▶ **YOUR INSTRUCTIONS**
Only the closing portion of the entries is to be reproduced: the line containing "ATOM 122 C CA" through the very last line, exactly as written.

+ + + + + + +

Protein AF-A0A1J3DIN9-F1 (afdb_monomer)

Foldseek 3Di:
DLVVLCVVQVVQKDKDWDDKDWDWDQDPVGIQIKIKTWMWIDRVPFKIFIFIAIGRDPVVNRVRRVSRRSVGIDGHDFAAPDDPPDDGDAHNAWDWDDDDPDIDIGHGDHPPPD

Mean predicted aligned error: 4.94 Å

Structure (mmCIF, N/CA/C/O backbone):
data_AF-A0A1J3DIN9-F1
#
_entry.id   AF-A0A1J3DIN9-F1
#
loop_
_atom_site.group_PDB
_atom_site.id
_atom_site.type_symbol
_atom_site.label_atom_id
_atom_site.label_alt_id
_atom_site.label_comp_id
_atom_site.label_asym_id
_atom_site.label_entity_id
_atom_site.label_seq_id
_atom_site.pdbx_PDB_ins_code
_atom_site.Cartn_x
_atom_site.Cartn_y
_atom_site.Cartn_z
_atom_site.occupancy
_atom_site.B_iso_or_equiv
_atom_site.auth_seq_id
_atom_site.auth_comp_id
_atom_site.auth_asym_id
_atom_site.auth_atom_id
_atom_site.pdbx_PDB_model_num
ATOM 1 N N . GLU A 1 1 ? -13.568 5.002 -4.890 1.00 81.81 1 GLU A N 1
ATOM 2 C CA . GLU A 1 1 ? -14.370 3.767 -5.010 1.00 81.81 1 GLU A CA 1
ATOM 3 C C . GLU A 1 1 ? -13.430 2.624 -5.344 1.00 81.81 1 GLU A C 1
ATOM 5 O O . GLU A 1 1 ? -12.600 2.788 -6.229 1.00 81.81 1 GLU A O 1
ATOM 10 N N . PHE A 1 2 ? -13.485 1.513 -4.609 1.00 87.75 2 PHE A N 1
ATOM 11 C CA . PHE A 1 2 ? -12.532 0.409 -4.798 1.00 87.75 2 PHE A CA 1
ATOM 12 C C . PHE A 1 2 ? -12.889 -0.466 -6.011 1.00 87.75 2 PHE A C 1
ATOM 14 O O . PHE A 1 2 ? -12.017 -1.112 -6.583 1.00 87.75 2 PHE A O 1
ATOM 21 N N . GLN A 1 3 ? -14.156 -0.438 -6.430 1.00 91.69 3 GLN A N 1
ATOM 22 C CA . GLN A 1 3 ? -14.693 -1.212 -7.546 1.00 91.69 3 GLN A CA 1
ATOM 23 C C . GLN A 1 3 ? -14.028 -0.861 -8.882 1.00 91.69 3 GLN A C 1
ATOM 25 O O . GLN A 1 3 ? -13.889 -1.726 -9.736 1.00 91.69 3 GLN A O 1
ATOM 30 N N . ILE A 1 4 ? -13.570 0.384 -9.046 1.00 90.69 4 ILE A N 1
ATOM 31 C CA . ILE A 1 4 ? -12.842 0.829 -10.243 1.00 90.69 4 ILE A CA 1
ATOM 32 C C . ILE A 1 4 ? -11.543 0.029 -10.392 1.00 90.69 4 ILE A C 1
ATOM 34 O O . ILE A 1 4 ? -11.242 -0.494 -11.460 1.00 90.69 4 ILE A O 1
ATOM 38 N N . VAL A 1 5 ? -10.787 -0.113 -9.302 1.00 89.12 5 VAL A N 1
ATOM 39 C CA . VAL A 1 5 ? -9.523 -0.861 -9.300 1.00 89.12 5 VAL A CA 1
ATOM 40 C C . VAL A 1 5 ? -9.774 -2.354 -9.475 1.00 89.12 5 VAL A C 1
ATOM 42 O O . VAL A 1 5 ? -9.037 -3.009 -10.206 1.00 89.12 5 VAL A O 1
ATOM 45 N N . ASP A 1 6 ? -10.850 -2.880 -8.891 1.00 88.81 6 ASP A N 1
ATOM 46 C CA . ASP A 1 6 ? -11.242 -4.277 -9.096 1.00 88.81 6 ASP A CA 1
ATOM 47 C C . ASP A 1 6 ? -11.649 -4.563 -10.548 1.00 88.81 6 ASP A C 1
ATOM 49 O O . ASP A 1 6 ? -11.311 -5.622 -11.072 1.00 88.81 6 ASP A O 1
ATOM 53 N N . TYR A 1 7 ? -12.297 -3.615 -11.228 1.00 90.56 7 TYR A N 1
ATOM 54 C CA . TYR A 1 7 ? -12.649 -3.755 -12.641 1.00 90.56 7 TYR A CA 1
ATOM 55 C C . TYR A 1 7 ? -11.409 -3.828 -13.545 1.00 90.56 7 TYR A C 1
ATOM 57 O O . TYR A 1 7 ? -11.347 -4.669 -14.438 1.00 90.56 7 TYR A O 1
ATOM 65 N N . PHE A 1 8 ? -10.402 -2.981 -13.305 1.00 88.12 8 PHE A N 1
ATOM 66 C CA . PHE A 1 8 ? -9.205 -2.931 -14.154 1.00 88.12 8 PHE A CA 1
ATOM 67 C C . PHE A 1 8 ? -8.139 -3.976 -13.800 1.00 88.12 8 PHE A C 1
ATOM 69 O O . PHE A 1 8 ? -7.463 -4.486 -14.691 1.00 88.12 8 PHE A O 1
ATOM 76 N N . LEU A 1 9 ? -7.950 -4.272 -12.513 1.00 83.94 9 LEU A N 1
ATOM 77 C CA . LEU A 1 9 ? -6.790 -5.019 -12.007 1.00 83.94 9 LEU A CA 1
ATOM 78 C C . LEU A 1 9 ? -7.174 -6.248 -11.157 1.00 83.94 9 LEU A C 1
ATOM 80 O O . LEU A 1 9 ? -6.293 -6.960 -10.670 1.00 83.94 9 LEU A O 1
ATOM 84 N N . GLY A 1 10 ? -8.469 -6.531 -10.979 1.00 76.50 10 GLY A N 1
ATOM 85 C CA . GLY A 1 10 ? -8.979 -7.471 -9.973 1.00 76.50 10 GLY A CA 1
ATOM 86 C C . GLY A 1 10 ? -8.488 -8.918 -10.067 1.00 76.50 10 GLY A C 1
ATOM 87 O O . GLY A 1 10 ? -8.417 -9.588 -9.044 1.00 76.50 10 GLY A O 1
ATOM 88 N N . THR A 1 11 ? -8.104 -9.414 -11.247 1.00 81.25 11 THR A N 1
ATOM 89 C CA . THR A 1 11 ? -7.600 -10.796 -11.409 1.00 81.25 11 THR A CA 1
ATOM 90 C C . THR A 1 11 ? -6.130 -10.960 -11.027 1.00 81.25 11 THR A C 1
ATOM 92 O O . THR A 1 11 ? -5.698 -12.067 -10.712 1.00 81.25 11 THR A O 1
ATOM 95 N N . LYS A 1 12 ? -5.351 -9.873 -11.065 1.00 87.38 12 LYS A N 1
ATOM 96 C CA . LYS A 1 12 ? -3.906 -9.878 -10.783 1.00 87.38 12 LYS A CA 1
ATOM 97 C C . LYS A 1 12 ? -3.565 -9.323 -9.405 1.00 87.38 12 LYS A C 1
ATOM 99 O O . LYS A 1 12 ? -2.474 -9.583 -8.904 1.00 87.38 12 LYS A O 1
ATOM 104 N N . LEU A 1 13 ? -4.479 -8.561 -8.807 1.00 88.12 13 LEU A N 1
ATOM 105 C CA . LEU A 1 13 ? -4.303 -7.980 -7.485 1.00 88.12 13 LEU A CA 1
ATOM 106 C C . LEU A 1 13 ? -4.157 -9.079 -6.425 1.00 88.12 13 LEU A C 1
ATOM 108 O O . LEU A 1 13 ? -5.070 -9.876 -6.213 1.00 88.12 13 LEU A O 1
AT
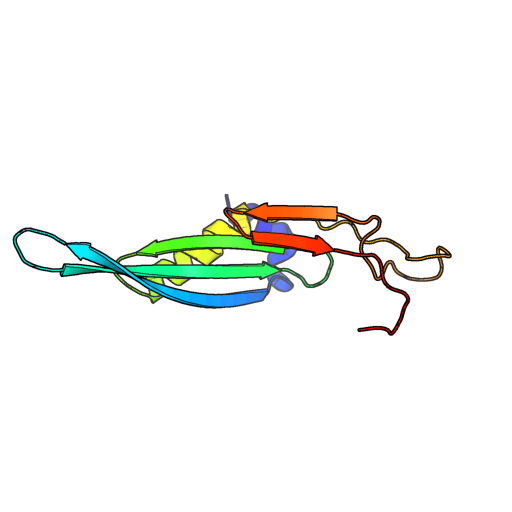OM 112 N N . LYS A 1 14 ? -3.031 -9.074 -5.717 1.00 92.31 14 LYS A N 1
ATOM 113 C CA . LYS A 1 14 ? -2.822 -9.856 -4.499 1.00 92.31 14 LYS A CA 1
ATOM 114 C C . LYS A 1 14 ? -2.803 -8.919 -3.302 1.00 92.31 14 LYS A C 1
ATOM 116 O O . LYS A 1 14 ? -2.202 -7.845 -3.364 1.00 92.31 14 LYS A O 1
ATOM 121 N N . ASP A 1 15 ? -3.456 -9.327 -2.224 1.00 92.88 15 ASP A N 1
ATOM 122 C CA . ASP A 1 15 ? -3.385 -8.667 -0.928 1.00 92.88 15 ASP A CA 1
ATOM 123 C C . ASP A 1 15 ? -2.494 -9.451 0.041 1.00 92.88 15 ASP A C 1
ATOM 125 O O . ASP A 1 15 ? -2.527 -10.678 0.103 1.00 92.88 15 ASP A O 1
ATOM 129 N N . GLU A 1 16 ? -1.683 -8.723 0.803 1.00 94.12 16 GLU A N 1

+ + + + + + +

▶ **TASK OUTPUT**
ATOM 122 C CA . ASP A 1 15 ? -3.385 -8.667 -0.928 1.00 92.88 15 ASP A CA 1
ATOM 123 C C . ASP A 1 15 ? -2.494 -9.451 0.041 1.00 92.88 15 ASP A C 1
ATOM 125 O O . ASP A 1 15 ? -2.527 -10.678 0.103 1.00 92.88 15 ASP A O 1
ATOM 129 N N . GLU A 1 16 ? -1.683 -8.723 0.803 1.00 94.12 16 GLU A N 1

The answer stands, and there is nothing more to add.